The campaign lasted from January to December 1760

Description

Order of Battle
British Home Fleet on June 1

French Atlantic Fleet in June

During the year 1760, the British squadrons on active service on the French coasts were disposed as follows:

  • Commodore Piercy Brett commanded in the Downs and North Sea
  • Rear-admiral George Brydges Rodney cruised in the Channel and blockaded Le Havre
  • Admirals Edward Hawke and Edward Boscawen relieved one another in Quiberon Bay and watched the French vessels in the Vilaine and Charente, and at Brest, Lorient, and Rochefort.

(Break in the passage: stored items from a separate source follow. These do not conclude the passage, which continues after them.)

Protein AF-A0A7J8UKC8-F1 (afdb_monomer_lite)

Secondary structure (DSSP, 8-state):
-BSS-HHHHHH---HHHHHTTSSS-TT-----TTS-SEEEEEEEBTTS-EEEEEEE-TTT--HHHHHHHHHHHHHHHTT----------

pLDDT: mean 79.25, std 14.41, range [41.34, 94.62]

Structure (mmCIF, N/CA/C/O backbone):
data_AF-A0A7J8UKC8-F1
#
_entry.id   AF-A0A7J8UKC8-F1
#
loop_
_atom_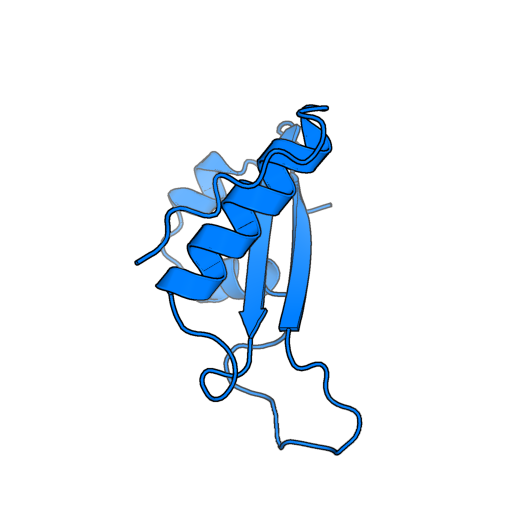site.group_PDB
_atom_site.id
_atom_site.type_symbol
_atom_site.label_atom_id
_atom_site.label_alt_id
_atom_site.label_comp_id
_atom_site.label_asym_id
_atom_site.label_entity_id
_atom_site.label_seq_id
_atom_site.pdbx_PDB_ins_code
_atom_site.Cartn_x
_atom_site.Cartn_y
_atom_site.Cartn_z
_atom_site.occupancy
_atom_site.B_iso_or_equiv
_atom_site.auth_seq_id
_atom_site.auth_comp_id
_atom_site.auth_asym_id
_atom_site.auth_atom_id
_atom_site.pdbx_PDB_model_num
ATOM 1 N N . MET A 1 1 ? -8.051 -6.066 9.988 1.00 76.75 1 MET A N 1
ATOM 2 C CA . MET A 1 1 ? -8.885 -4.868 10.201 1.00 76.75 1 MET A CA 1
ATOM 3 C C . MET A 1 1 ? -8.315 -4.127 11.397 1.00 76.75 1 MET A C 1
ATOM 5 O O . MET A 1 1 ? -8.110 -4.753 12.433 1.00 76.75 1 MET A O 1
ATOM 9 N N . VAL A 1 2 ? -7.952 -2.862 11.213 1.00 86.62 2 VAL A N 1
ATOM 10 C CA . VAL A 1 2 ? -7.361 -1.990 12.233 1.00 86.62 2 VAL A CA 1
ATOM 11 C C . VAL A 1 2 ? -8.491 -1.246 12.933 1.00 86.62 2 VAL A C 1
ATOM 13 O O . VAL A 1 2 ? -9.363 -0.686 12.271 1.00 86.62 2 VAL A O 1
ATOM 16 N N . LYS A 1 3 ? -8.484 -1.257 14.268 1.00 86.50 3 LYS A N 1
ATOM 17 C CA . LYS A 1 3 ? -9.515 -0.581 15.058 1.00 86.50 3 LYS A CA 1
ATOM 18 C C . LYS A 1 3 ? -9.387 0.936 14.931 1.00 86.50 3 LYS A C 1
ATOM 20 O O . LYS A 1 3 ? -8.284 1.467 15.055 1.00 86.50 3 LYS 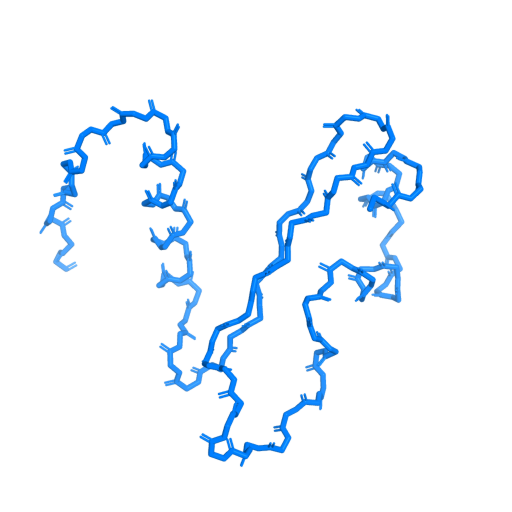A O 1
ATOM 25 N N . GLY A 1 4 ? -10.514 1.625 14.776 1.00 86.25 4 GLY A N 1
ATOM 26 C CA . GLY A 1 4 ? -10.581 3.090 14.769 1.00 86.25 4 GLY A CA 1
ATOM 27 C C . GLY A 1 4 ? -10.626 3.727 13.377 1.00 86.25 4 GLY A C 1
ATOM 28 O O . GLY A 1 4 ? -10.897 3.068 12.373 1.00 86.25 4 GLY A O 1
ATOM 29 N N . CYS A 1 5 ? -10.415 5.047 13.332 1.00 89.12 5 CYS A N 1
ATOM 30 C CA . CYS A 1 5 ? -10.488 5.849 12.111 1.00 89.12 5 CYS A CA 1
ATOM 31 C C . CYS A 1 5 ? -9.094 6.121 11.533 1.00 89.12 5 CYS A C 1
ATOM 33 O O . CYS A 1 5 ? -8.179 6.480 12.274 1.00 89.12 5 CYS A O 1
ATOM 35 N N . LEU A 1 6 ? -8.949 6.026 10.207 1.00 87.50 6 LEU A N 1
ATOM 36 C CA . LEU A 1 6 ? -7.707 6.378 9.516 1.00 87.50 6 LEU A CA 1
ATOM 37 C C . LEU A 1 6 ? -7.302 7.836 9.789 1.00 87.50 6 LEU A C 1
ATOM 39 O O . LEU A 1 6 ? -6.124 8.097 9.990 1.00 87.50 6 LEU A O 1
ATOM 43 N N . ALA A 1 7 ? -8.258 8.770 9.861 1.00 87.88 7 ALA A N 1
ATOM 44 C CA . ALA A 1 7 ? -7.966 10.170 10.180 1.00 87.88 7 ALA A CA 1
ATOM 45 C C . ALA A 1 7 ? -7.238 10.306 11.530 1.00 87.88 7 ALA A C 1
ATOM 47 O O . ALA A 1 7 ? -6.195 10.946 11.604 1.00 87.88 7 ALA A O 1
ATOM 48 N N . ASN A 1 8 ? -7.707 9.597 12.559 1.00 85.50 8 ASN A N 1
ATOM 49 C CA . ASN A 1 8 ? -7.086 9.607 13.885 1.00 85.50 8 ASN A CA 1
ATOM 50 C C . ASN A 1 8 ? -5.672 9.009 13.852 1.00 85.50 8 ASN A C 1
ATOM 52 O O . ASN A 1 8 ? -4.777 9.496 14.535 1.00 85.50 8 ASN A O 1
ATOM 56 N N . CYS A 1 9 ? -5.460 7.974 13.033 1.00 79.81 9 CYS A N 1
ATOM 57 C CA . CYS A 1 9 ? -4.138 7.385 12.832 1.00 79.81 9 CYS A CA 1
ATOM 58 C C . CYS A 1 9 ? -3.154 8.376 12.185 1.00 79.81 9 CYS A C 1
ATOM 60 O O . CYS A 1 9 ? -1.964 8.316 12.472 1.00 79.81 9 CYS A O 1
ATOM 62 N N . MET A 1 10 ? -3.638 9.271 11.319 1.00 80.25 10 MET A N 1
ATOM 63 C CA . MET A 1 10 ? -2.818 10.307 10.677 1.00 80.25 10 MET A CA 1
ATOM 64 C C . MET A 1 10 ? -2.535 11.485 11.621 1.00 80.25 10 MET A C 1
ATOM 66 O O . MET A 1 10 ? -1.470 12.088 11.537 1.00 80.25 10 MET A O 1
ATOM 70 N N . GLU A 1 11 ? -3.471 11.805 12.520 1.00 81.81 11 GLU A N 1
ATOM 71 C CA . GLU A 1 11 ? -3.292 12.834 13.556 1.00 81.81 11 GLU A CA 1
ATOM 72 C C . GLU A 1 11 ? -2.335 12.385 14.668 1.00 81.81 11 GLU A C 1
ATOM 74 O O . GLU A 1 11 ? -1.595 13.192 15.233 1.00 81.81 11 GLU A O 1
ATOM 79 N N . GLN A 1 12 ? -2.310 11.087 14.973 1.00 67.00 12 GLN A N 1
ATOM 80 C CA . GLN A 1 12 ? -1.339 10.504 15.888 1.00 67.00 12 GLN A CA 1
ATOM 81 C C . GLN A 1 12 ? 0.005 10.314 15.173 1.00 67.00 12 GLN A C 1
ATOM 83 O O . GLN A 1 12 ? 0.318 9.232 14.684 1.00 67.00 12 GLN A O 1
ATOM 88 N N . THR A 1 13 ? 0.862 11.340 15.186 1.00 61.25 13 THR A N 1
ATOM 89 C CA . THR A 1 13 ? 2.268 11.292 14.716 1.00 61.25 13 THR A CA 1
ATOM 90 C C . THR A 1 13 ? 3.173 10.399 15.591 1.00 61.25 13 THR A C 1
ATOM 92 O O . THR A 1 13 ? 4.365 10.654 15.757 1.00 61.25 13 THR A O 1
ATOM 95 N N . VAL A 1 14 ? 2.624 9.356 16.215 1.00 71.00 14 VAL A N 1
ATOM 96 C CA . VAL A 1 14 ? 3.372 8.404 17.033 1.00 71.00 14 VAL A CA 1
ATOM 97 C C . VAL A 1 14 ? 3.855 7.290 16.114 1.00 71.00 14 VAL A C 1
ATOM 99 O O . VAL A 1 14 ? 3.076 6.454 15.659 1.00 71.00 14 VAL A O 1
ATOM 102 N N . LEU A 1 15 ? 5.162 7.272 15.858 1.00 71.19 15 LEU A N 1
ATOM 103 C CA . LEU A 1 15 ? 5.847 6.312 14.982 1.00 71.19 15 LEU A CA 1
ATOM 104 C C . LEU A 1 15 ? 5.502 4.847 15.333 1.00 71.19 15 LEU A C 1
ATOM 106 O O . LEU A 1 15 ? 5.358 4.002 14.453 1.00 71.19 15 LEU A O 1
ATOM 110 N N . GLU A 1 16 ? 5.264 4.558 16.614 1.00 73.75 16 GLU A N 1
ATOM 111 C CA . GLU A 1 16 ? 4.852 3.234 17.096 1.00 73.75 16 GLU A CA 1
ATOM 112 C C . GLU A 1 16 ? 3.483 2.785 16.569 1.00 73.75 16 GLU A C 1
ATOM 114 O O . GLU A 1 16 ? 3.289 1.598 16.308 1.00 73.75 16 GLU A O 1
ATOM 119 N N . SER A 1 17 ? 2.547 3.717 16.360 1.00 75.44 17 SER A N 1
ATOM 120 C CA . SER A 1 17 ? 1.224 3.400 15.802 1.00 75.44 17 SER A CA 1
ATOM 121 C C . SER A 1 17 ? 1.321 3.045 14.317 1.00 75.44 17 SER A C 1
ATOM 123 O O . SER A 1 17 ? 0.642 2.130 13.853 1.00 75.44 17 SER A O 1
ATOM 125 N N . LEU A 1 18 ? 2.231 3.697 13.582 1.00 80.38 18 LEU A N 1
ATOM 126 C CA . LEU A 1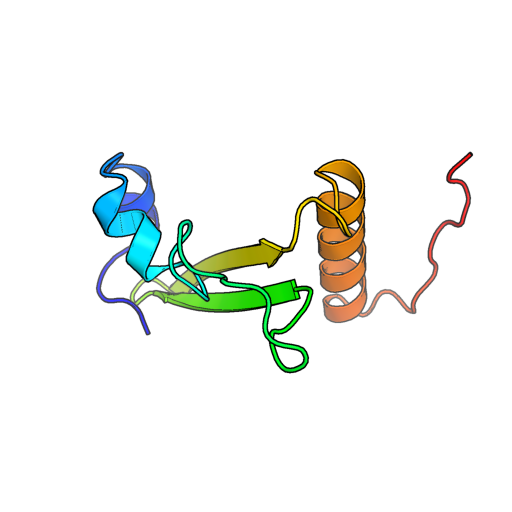 18 ? 2.476 3.418 12.165 1.00 80.38 18 LEU A CA 1
ATOM 127 C C . LEU A 1 18 ? 3.128 2.046 11.940 1.00 80.38 18 LEU A C 1
ATOM 129 O O . LEU A 1 18 ? 2.865 1.411 10.921 1.00 80.38 18 LEU A O 1
ATOM 133 N N . ASN A 1 19 ? 3.913 1.545 12.900 1.00 83.69 19 ASN A N 1
ATOM 134 C CA . ASN A 1 19 ? 4.518 0.211 12.807 1.00 83.69 19 ASN A CA 1
ATOM 135 C C . ASN A 1 19 ? 3.475 -0.905 12.649 1.00 83.69 19 ASN A C 1
ATOM 137 O O . ASN A 1 19 ? 3.765 -1.908 12.005 1.00 83.69 19 ASN A O 1
ATOM 141 N N . GLN A 1 20 ? 2.259 -0.723 13.176 1.00 84.44 20 GLN A N 1
ATOM 142 C CA . GLN A 1 20 ? 1.172 -1.699 13.021 1.00 84.44 20 GLN A CA 1
ATOM 143 C C . GLN A 1 20 ? 0.622 -1.769 11.593 1.00 84.44 20 GLN A C 1
ATOM 145 O O . GLN A 1 20 ? -0.048 -2.734 11.229 1.00 84.44 20 GLN A O 1
ATOM 150 N N . LEU A 1 21 ? 0.891 -0.745 10.782 1.00 88.69 21 LEU A N 1
ATOM 151 C CA . LEU A 1 21 ? 0.459 -0.683 9.391 1.00 88.69 21 LEU A CA 1
ATOM 152 C C . LEU A 1 21 ? 1.484 -1.299 8.434 1.00 88.69 21 LEU A C 1
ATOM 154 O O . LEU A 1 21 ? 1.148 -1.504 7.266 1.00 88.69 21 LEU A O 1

Admiral Boscawen, after the return of Sir Edward Hawke, sailed to command the fleet in Quiberon Bay, with his flag in the Royal William (100) and with Rear-Admiral Francis Geary, in the Sandwich (90), as second in command. While he was going to his station, the Ramillies (90), Captain Wittewronge Taylor, of his squadron, went ashore on Bolt Head in a gale and was lost, the crew all perishing except one midshipman and 25 men. Boscawen, who was obliged by the heavy weather to return, subsequently shifted his flag to the Namur (90) and proceeded. His cruisers took several prizes; but the French fleet did not indeed, could not, come out. The blockade prevented the French from sending supplies across the Atlantic, and from interfering with British trade.

In August, Sir Edward Hawke, in the Royal George (100), relieved Boscawen.

On September 1, Boscawen returned to England. This was his last service. He died at his house, Hatchlands, near Guildford, on January 10, 1761.

Hawke pursued his predecessor's policy, and was equally successful. Rear-Admiral Rodney, cruising off Le Havre, was not less energetic.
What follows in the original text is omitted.